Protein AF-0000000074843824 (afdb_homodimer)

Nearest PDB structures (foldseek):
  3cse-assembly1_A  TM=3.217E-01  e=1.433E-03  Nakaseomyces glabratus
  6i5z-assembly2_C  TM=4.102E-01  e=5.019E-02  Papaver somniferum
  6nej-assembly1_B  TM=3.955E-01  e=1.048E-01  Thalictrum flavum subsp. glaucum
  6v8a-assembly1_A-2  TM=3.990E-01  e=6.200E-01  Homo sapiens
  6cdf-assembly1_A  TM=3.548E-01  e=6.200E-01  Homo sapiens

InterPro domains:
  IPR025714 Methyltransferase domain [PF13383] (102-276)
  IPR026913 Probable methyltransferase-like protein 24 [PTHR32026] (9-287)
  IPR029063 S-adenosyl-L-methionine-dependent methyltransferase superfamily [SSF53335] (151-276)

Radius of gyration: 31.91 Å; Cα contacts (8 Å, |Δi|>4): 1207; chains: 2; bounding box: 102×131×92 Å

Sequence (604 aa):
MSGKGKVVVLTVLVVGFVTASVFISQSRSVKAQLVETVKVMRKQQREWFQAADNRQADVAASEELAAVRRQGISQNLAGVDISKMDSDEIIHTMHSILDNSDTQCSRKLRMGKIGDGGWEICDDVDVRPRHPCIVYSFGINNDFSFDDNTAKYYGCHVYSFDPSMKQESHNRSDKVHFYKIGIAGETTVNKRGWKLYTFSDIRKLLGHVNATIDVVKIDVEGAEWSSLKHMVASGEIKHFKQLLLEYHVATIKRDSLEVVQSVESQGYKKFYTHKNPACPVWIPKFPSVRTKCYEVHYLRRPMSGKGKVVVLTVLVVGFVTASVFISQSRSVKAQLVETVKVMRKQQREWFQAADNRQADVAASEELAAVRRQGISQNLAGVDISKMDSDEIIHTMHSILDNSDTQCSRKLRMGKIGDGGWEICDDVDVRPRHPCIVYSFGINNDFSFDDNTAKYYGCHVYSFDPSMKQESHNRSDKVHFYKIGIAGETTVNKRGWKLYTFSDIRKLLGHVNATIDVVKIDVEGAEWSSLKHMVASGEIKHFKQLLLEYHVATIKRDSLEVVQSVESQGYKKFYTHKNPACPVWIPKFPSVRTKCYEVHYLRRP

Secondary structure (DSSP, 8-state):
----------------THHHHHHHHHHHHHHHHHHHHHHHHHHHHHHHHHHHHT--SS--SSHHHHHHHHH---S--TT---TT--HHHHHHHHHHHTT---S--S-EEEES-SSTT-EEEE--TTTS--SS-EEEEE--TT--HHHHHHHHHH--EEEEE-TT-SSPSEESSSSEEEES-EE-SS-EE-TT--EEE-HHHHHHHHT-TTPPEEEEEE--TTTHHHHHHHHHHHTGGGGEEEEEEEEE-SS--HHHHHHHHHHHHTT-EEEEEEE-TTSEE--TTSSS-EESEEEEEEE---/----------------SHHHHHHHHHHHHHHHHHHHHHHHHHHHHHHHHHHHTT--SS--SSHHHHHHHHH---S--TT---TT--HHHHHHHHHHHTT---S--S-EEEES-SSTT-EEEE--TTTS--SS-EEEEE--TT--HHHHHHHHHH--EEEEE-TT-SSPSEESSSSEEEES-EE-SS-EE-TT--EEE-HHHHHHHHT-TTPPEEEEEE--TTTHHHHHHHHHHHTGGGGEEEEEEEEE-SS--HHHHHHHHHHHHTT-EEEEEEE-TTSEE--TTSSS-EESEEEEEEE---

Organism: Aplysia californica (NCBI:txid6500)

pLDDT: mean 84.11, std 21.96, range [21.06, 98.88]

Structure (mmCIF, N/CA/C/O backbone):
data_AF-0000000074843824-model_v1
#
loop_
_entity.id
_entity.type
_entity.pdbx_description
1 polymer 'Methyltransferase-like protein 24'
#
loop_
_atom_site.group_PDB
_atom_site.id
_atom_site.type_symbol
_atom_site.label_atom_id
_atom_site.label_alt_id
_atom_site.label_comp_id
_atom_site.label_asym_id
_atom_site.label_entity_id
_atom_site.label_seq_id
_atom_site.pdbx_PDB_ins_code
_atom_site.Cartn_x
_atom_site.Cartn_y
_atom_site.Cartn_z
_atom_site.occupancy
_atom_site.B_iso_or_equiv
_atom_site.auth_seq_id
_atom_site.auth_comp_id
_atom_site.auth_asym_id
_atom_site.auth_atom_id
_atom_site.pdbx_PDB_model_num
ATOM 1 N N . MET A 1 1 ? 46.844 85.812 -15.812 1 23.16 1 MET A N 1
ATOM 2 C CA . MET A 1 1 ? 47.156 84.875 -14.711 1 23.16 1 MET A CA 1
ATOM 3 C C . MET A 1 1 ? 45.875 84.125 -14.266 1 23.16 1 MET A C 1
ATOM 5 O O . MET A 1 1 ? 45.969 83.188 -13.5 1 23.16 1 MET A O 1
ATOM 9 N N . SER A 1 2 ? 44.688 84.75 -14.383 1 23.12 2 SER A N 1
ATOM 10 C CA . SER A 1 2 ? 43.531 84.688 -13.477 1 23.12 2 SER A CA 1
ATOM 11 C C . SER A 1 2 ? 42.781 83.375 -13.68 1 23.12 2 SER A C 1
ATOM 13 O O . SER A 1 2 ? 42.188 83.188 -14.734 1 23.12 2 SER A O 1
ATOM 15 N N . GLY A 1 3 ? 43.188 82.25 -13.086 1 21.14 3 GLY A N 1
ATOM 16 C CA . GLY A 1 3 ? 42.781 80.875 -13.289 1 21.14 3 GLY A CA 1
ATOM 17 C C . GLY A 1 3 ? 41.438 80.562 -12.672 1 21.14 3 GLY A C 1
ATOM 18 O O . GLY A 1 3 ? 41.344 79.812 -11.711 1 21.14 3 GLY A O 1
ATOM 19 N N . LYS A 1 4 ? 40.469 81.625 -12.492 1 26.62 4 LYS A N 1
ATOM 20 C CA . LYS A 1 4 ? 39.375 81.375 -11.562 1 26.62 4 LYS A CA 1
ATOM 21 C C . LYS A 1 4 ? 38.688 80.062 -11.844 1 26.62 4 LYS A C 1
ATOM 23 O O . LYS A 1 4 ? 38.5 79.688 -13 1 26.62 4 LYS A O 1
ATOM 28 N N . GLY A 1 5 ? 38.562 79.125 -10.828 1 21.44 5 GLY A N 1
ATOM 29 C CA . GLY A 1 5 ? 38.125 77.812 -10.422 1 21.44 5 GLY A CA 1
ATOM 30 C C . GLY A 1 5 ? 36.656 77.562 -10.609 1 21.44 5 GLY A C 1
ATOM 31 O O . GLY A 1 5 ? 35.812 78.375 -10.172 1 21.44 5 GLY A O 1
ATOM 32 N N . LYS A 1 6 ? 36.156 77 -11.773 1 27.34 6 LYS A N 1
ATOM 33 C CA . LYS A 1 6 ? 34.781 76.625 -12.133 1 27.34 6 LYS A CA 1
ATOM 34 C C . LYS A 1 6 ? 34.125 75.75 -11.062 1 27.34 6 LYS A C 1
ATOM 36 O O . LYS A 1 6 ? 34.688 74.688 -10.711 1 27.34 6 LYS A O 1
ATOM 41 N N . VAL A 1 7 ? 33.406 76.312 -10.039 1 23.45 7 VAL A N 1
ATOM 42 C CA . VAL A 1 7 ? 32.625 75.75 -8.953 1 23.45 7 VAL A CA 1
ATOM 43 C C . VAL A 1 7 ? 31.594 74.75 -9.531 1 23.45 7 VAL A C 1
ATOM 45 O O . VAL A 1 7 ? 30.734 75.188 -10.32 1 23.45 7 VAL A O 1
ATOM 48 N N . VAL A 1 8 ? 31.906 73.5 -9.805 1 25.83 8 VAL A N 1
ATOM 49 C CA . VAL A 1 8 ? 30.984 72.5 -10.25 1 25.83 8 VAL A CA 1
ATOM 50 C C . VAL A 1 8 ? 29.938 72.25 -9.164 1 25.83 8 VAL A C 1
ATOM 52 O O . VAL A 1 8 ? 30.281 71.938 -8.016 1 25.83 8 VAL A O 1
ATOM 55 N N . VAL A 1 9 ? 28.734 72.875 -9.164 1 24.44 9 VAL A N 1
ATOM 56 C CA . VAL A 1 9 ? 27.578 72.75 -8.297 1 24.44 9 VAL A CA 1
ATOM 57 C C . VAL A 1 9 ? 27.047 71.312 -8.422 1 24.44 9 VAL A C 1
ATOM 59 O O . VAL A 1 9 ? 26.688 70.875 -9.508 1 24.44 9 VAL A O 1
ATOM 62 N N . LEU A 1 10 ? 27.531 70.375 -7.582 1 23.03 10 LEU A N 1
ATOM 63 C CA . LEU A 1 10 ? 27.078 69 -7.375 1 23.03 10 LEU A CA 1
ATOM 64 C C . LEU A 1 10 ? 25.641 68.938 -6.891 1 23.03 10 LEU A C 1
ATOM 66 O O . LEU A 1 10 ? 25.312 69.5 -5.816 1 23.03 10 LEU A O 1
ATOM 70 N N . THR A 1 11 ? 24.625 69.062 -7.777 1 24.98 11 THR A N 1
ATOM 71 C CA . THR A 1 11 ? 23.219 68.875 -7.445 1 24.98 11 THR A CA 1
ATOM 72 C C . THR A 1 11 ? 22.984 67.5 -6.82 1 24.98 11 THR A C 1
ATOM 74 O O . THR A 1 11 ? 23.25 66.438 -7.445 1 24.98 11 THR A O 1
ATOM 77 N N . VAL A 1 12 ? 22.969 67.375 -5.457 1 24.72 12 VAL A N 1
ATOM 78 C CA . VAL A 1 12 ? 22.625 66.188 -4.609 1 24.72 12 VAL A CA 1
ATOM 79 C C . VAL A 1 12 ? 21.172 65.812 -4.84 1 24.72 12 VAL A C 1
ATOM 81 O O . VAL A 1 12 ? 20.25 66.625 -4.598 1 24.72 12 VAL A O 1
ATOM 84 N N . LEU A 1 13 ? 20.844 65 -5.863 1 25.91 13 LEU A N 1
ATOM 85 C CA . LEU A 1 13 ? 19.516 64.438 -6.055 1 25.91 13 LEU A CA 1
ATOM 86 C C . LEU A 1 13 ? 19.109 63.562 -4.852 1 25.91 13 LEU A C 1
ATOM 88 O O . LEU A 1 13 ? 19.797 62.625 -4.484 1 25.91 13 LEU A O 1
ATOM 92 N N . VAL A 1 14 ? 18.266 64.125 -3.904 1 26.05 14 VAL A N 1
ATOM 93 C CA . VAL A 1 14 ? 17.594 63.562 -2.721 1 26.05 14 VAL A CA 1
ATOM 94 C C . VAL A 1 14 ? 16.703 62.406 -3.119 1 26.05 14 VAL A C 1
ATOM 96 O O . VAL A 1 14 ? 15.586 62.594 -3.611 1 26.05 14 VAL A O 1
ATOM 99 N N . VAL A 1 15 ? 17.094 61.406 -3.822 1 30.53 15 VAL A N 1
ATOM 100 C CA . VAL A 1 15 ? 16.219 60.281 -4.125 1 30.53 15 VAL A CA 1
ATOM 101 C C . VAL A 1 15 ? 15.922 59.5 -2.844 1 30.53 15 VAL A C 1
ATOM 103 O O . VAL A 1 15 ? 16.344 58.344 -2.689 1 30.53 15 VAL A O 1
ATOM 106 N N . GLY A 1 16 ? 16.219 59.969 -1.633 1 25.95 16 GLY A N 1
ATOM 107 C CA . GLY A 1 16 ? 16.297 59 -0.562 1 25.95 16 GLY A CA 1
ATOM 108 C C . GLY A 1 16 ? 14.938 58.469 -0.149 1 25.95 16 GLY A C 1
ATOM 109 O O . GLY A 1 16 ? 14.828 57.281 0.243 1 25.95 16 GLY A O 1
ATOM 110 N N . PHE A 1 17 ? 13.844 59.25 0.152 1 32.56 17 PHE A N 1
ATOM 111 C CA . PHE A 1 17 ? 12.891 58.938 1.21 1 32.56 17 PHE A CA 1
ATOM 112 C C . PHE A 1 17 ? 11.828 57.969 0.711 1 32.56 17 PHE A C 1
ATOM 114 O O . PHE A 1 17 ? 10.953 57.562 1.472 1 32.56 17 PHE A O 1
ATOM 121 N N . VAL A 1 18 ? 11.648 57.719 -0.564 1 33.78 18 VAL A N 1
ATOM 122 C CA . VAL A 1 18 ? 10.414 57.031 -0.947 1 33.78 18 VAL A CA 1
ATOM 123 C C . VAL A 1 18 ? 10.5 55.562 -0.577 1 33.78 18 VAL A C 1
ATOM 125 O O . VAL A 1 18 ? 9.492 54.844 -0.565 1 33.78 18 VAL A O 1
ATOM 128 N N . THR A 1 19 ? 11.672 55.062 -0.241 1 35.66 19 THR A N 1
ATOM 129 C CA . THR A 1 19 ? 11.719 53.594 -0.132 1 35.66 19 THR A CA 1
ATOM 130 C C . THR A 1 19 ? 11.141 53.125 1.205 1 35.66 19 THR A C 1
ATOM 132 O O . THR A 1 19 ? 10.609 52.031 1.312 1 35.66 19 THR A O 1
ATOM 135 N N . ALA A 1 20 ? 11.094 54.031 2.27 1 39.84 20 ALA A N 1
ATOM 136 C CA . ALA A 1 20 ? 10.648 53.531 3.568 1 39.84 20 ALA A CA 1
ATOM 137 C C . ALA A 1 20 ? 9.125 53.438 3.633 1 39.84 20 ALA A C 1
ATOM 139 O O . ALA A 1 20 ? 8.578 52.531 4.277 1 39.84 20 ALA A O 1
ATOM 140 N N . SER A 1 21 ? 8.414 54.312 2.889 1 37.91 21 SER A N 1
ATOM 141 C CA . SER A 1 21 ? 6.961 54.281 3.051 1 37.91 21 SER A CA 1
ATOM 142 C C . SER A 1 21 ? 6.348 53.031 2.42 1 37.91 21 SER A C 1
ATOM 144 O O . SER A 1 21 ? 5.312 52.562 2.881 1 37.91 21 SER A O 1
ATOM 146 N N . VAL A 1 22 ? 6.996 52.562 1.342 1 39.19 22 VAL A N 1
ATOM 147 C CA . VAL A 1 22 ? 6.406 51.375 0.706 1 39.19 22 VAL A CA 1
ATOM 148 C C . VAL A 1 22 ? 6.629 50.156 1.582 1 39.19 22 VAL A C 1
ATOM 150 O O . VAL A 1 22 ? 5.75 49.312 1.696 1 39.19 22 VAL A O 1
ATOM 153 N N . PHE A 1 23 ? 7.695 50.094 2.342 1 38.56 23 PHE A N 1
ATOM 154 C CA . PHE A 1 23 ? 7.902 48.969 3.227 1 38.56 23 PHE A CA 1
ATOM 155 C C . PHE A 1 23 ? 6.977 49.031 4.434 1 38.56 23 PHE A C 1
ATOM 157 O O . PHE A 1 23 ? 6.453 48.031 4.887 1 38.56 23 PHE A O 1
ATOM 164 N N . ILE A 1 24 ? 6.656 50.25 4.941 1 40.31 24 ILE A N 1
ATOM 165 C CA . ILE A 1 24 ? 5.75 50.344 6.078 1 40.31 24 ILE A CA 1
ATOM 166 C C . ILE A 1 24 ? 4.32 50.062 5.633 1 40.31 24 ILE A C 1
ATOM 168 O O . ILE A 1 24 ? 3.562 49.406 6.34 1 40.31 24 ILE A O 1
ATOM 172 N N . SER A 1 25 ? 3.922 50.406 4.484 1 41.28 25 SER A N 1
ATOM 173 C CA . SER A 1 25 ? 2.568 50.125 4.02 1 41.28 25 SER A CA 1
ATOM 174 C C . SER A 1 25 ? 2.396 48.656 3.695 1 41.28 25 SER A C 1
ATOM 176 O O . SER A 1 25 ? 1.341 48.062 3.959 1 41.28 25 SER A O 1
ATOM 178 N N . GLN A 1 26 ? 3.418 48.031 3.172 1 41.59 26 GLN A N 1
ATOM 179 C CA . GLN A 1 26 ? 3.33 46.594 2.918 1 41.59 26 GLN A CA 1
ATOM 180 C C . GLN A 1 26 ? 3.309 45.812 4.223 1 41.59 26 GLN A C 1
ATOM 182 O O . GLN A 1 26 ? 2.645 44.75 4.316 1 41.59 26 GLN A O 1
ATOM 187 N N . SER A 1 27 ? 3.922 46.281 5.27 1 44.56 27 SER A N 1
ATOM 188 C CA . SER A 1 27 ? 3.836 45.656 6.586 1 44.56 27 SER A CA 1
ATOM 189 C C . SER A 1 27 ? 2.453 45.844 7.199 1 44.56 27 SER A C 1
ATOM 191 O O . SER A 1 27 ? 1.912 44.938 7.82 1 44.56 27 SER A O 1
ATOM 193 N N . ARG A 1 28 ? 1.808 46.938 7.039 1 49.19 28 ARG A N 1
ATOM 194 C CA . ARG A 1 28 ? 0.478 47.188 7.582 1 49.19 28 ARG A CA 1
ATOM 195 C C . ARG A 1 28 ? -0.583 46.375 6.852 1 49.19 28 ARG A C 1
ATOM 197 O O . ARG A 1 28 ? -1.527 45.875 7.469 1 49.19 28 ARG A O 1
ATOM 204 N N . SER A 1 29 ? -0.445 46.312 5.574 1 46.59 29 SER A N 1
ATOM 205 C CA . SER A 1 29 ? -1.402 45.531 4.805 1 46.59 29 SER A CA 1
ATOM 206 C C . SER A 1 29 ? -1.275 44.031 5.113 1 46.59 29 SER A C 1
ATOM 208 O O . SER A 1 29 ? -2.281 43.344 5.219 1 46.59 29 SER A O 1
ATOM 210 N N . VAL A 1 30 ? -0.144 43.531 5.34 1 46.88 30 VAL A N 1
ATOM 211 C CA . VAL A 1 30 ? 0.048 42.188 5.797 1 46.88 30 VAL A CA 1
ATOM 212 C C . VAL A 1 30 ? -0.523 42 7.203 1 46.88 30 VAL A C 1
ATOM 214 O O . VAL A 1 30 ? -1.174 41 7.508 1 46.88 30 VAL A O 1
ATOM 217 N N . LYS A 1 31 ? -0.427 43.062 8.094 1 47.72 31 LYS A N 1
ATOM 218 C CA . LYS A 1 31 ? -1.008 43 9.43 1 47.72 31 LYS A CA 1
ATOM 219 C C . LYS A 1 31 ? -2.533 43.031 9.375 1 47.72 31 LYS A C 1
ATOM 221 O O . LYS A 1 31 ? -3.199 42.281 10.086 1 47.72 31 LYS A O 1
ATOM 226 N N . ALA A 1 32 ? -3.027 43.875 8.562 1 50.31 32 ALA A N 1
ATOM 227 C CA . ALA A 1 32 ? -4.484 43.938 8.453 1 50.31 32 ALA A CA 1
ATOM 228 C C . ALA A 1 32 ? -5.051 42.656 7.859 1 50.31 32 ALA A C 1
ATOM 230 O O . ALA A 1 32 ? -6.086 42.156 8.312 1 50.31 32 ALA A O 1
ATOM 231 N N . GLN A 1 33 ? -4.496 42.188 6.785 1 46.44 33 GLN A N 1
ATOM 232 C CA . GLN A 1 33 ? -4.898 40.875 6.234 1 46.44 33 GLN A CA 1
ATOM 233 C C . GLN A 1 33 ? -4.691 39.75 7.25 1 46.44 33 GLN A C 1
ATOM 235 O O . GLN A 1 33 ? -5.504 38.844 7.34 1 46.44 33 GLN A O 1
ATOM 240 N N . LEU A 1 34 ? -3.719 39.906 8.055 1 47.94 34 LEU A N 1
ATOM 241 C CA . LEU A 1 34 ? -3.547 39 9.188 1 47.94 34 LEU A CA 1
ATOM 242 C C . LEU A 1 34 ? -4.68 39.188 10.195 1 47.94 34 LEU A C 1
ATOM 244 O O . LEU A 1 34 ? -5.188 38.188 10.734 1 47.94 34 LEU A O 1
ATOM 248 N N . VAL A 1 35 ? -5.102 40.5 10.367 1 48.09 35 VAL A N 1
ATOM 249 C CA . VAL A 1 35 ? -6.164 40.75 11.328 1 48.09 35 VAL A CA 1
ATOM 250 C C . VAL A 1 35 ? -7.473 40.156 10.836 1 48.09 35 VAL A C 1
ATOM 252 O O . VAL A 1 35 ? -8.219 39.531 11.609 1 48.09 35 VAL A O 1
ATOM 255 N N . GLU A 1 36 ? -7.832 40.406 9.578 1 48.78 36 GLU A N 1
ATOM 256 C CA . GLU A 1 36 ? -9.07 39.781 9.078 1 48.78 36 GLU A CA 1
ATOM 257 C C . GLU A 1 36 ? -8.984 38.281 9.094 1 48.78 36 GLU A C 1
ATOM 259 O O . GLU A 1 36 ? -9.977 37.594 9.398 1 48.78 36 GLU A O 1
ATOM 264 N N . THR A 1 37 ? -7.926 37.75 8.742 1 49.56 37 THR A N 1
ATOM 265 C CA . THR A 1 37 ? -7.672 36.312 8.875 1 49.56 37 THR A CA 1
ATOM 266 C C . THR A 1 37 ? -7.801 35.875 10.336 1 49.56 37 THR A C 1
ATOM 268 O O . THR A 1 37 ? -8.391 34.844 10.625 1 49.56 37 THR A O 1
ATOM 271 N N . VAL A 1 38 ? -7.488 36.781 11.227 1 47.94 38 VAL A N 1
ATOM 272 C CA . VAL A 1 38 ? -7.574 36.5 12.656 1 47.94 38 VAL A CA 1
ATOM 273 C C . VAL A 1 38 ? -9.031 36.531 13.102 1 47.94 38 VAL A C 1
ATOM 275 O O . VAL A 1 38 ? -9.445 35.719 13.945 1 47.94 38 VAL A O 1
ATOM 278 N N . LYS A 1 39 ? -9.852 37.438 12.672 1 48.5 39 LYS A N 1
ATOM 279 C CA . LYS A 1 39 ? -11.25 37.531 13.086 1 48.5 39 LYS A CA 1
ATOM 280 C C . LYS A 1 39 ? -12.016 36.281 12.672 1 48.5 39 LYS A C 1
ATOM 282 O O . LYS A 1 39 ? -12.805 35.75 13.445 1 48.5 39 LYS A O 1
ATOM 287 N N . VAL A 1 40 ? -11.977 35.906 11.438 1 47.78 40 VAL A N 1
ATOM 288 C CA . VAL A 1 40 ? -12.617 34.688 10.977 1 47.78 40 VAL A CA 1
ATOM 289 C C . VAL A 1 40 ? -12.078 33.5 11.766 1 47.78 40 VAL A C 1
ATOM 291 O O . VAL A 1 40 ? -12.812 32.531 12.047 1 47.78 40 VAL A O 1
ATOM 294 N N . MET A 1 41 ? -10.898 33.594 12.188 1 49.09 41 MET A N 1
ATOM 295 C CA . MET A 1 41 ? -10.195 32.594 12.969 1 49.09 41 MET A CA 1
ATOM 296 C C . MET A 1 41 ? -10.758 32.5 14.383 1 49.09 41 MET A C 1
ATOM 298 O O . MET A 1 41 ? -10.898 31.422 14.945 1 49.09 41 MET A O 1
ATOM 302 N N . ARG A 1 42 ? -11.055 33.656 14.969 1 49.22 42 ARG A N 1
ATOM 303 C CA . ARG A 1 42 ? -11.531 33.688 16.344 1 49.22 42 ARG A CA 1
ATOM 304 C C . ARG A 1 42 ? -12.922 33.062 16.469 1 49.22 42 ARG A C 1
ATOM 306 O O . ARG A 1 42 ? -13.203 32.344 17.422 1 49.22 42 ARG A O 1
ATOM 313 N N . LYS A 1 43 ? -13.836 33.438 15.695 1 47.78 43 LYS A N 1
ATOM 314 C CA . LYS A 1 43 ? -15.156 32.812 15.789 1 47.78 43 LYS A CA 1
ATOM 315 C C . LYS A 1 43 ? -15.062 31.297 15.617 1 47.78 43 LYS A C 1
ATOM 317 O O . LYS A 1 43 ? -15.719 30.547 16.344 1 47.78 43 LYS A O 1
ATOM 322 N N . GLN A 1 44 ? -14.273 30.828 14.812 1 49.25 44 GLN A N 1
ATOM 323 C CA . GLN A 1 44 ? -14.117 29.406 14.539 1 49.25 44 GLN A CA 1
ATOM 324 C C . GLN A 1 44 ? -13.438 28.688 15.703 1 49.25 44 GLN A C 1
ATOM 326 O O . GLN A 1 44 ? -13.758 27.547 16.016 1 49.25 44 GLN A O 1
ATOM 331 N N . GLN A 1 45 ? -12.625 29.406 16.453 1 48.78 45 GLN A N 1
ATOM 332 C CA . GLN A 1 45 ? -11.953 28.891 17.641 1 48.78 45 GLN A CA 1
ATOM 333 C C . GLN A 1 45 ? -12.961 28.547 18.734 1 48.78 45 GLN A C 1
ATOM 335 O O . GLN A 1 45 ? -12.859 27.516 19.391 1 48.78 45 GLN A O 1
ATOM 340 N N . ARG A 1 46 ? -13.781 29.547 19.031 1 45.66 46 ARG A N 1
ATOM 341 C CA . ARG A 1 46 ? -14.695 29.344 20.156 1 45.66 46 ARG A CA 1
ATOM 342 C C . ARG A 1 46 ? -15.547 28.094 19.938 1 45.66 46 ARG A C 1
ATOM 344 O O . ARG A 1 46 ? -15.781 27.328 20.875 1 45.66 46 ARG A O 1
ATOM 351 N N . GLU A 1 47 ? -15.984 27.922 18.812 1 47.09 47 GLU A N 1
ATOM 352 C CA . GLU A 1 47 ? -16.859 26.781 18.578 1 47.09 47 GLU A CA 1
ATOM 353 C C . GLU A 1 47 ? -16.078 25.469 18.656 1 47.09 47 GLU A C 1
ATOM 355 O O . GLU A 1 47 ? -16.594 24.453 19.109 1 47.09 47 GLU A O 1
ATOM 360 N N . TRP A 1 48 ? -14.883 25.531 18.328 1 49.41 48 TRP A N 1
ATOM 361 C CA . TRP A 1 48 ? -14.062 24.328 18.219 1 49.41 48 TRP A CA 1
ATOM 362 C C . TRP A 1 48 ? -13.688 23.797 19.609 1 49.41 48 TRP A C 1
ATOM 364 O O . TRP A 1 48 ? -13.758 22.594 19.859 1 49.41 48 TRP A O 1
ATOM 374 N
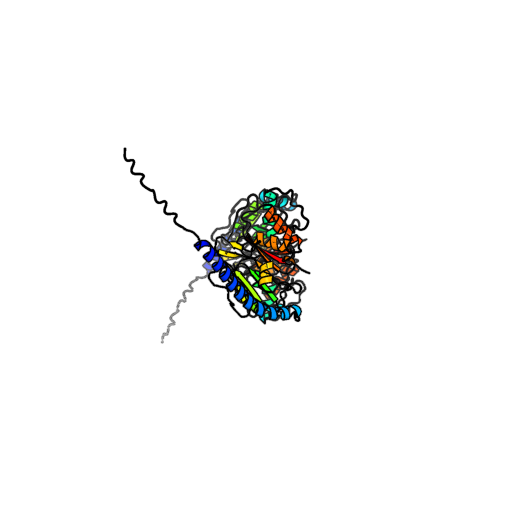 N . PHE A 1 49 ? -13.172 24.703 20.484 1 47.28 49 PHE A N 1
ATOM 375 C CA . PHE A 1 49 ? -12.805 24.25 21.828 1 47.28 49 PHE A CA 1
ATOM 376 C C . PHE A 1 49 ? -13.992 23.594 22.516 1 47.28 49 PHE A C 1
ATOM 378 O O . PHE A 1 49 ? -13.82 22.578 23.203 1 47.28 49 PHE A O 1
ATOM 385 N N . GLN A 1 50 ? -15.016 24.156 22.312 1 45.53 50 GLN A N 1
ATOM 386 C CA . GLN A 1 50 ? -16.172 23.5 22.938 1 45.53 50 GLN A CA 1
ATOM 387 C C . GLN A 1 50 ? -16.391 22.109 22.344 1 45.53 50 GLN A C 1
ATOM 389 O O . GLN A 1 50 ? -16.797 21.188 23.062 1 45.53 50 GLN A O 1
ATOM 394 N N . ALA A 1 51 ? -15.945 21.922 21.141 1 45.69 51 ALA A N 1
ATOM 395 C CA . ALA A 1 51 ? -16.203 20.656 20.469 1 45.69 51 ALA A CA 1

=======

> [Aim of the exercise]: Copy the material above word for word, taking the first line, the line containing "Organism: Aplysia californica (NCBI:txid6500)", and every line between them, and nothing else.

> [Answer area]:
Protein AF-0000000074843824 (afdb_homodimer)

Nearest PDB structures (foldseek):
  3cse-assembly1_A  TM=3.217E-01  e=1.433E-03  Nakaseomyces glabratus
  6i5z-assembly2_C  TM=4.102E-01  e=5.019E-02  Papaver somniferum
  6nej-assembly1_B  TM=3.955E-01  e=1.048E-01  Thalictrum flavum subsp. glaucum
  6v8a-assembly1_A-2  TM=3.990E-01  e=6.200E-01  Homo sapiens
  6cdf-assembly1_A  TM=3.548E-01  e=6.200E-01  Homo sapiens

InterPro domains:
  IPR025714 Methyltransferase domain [PF13383] (102-276)
  IPR026913 Probable methyltransferase-like protein 24 [PTHR32026] (9-287)
  IPR029063 S-adenosyl-L-methionine-dependent methyltransferase superfamily [SSF53335] (151-276)

Radius of gyration: 31.91 Å; Cα contacts (8 Å, |Δi|>4): 1207; chains: 2; bounding box: 102×131×92 Å

Sequence (604 aa):
MSGKGKVVVLTVLVVGFVTASVFISQSRSVKAQLVETVKVMRKQQREWFQAADNRQADVAASEELAAVRRQGISQNLAGVDISKMDSDEIIHTMHSILDNSDTQCSRKLRMGKIGDGGWEICDDVDVRPRHPCIVYSFGINNDFSFDDNTAKYYGCHVYSFDPSMKQESHNRSDKVHFYKIGIAGETTVNKRGWKLYTFSDIRKLLGHVNATIDVVKIDVEGAEWSSLKHMVASGEIKHFKQLLLEYHVATIKRDSLEVVQSVESQGYKKFYTHKNPACPVWIPKFPSVRTKCYEVHYLRRPMSGKGKVVVLTVLVVGFVTASVFISQSRSVKAQLVETVKVMRKQQREWFQAADNRQADVAASEELAAVRRQGISQNLAGVDISKMDSDEIIHTMHSILDNSDTQCSRKLRMGKIGDGGWEICDDVDVRPRHPCIVYSFGINNDFSFDDNTAKYYGCHVYSFDPSMKQESHNRSDKVHFYKIGIAGETTVNKRGWKLYTFSDIRKLLGHVNATIDVVKIDVEGAEWSSLKHMVASGEIKHFKQLLLEYHVATIKRDSLEVVQSVESQGYKKFYTHKNPACPVWIPKFPSVRTKCYEVHYLRRP

Secondary structure (DSSP, 8-state):
----------------THHHHHHHHHHHHHHHHHHHHHHHHHHHHHHHHHHHHT--SS--SSHHHHHHHHH---S--TT---TT--HHHHHHHHHHHTT---S--S-EEEES-SSTT-EEEE--TTTS--SS-EEEEE--TT--HHHHHHHHHH--EEEEE-TT-SSPSEESSSSEEEES-EE-SS-EE-TT--EEE-HHHHHHHHT-TTPPEEEEEE--TTTHHHHHHHHHHHTGGGGEEEEEEEEE-SS--HHHHHHHHHHHHTT-EEEEEEE-TTSEE--TTSSS-EESEEEEEEE---/----------------SHHHHHHHHHHHHHHHHHHHHHHHHHHHHHHHHHHHTT--SS--SSHHHHHHHHH---S--TT---TT--HHHHHHHHHHHTT---S--S-EEEES-SSTT-EEEE--TTTS--SS-EEEEE--TT--HHHHHHHHHH--EEEEE-TT-SSPSEESSSSEEEES-EE-SS-EE-TT--EEE-HHHHHHHHT-TTPPEEEEEE--TTTHHHHHHHHHHHTGGGGEEEEEEEEE-SS--HHHHHHHHHHHHTT-EEEEEEE-TTSEE--TTSSS-EESEEEEEEE---

Organism: Aplysia californica (NCBI:txid6500)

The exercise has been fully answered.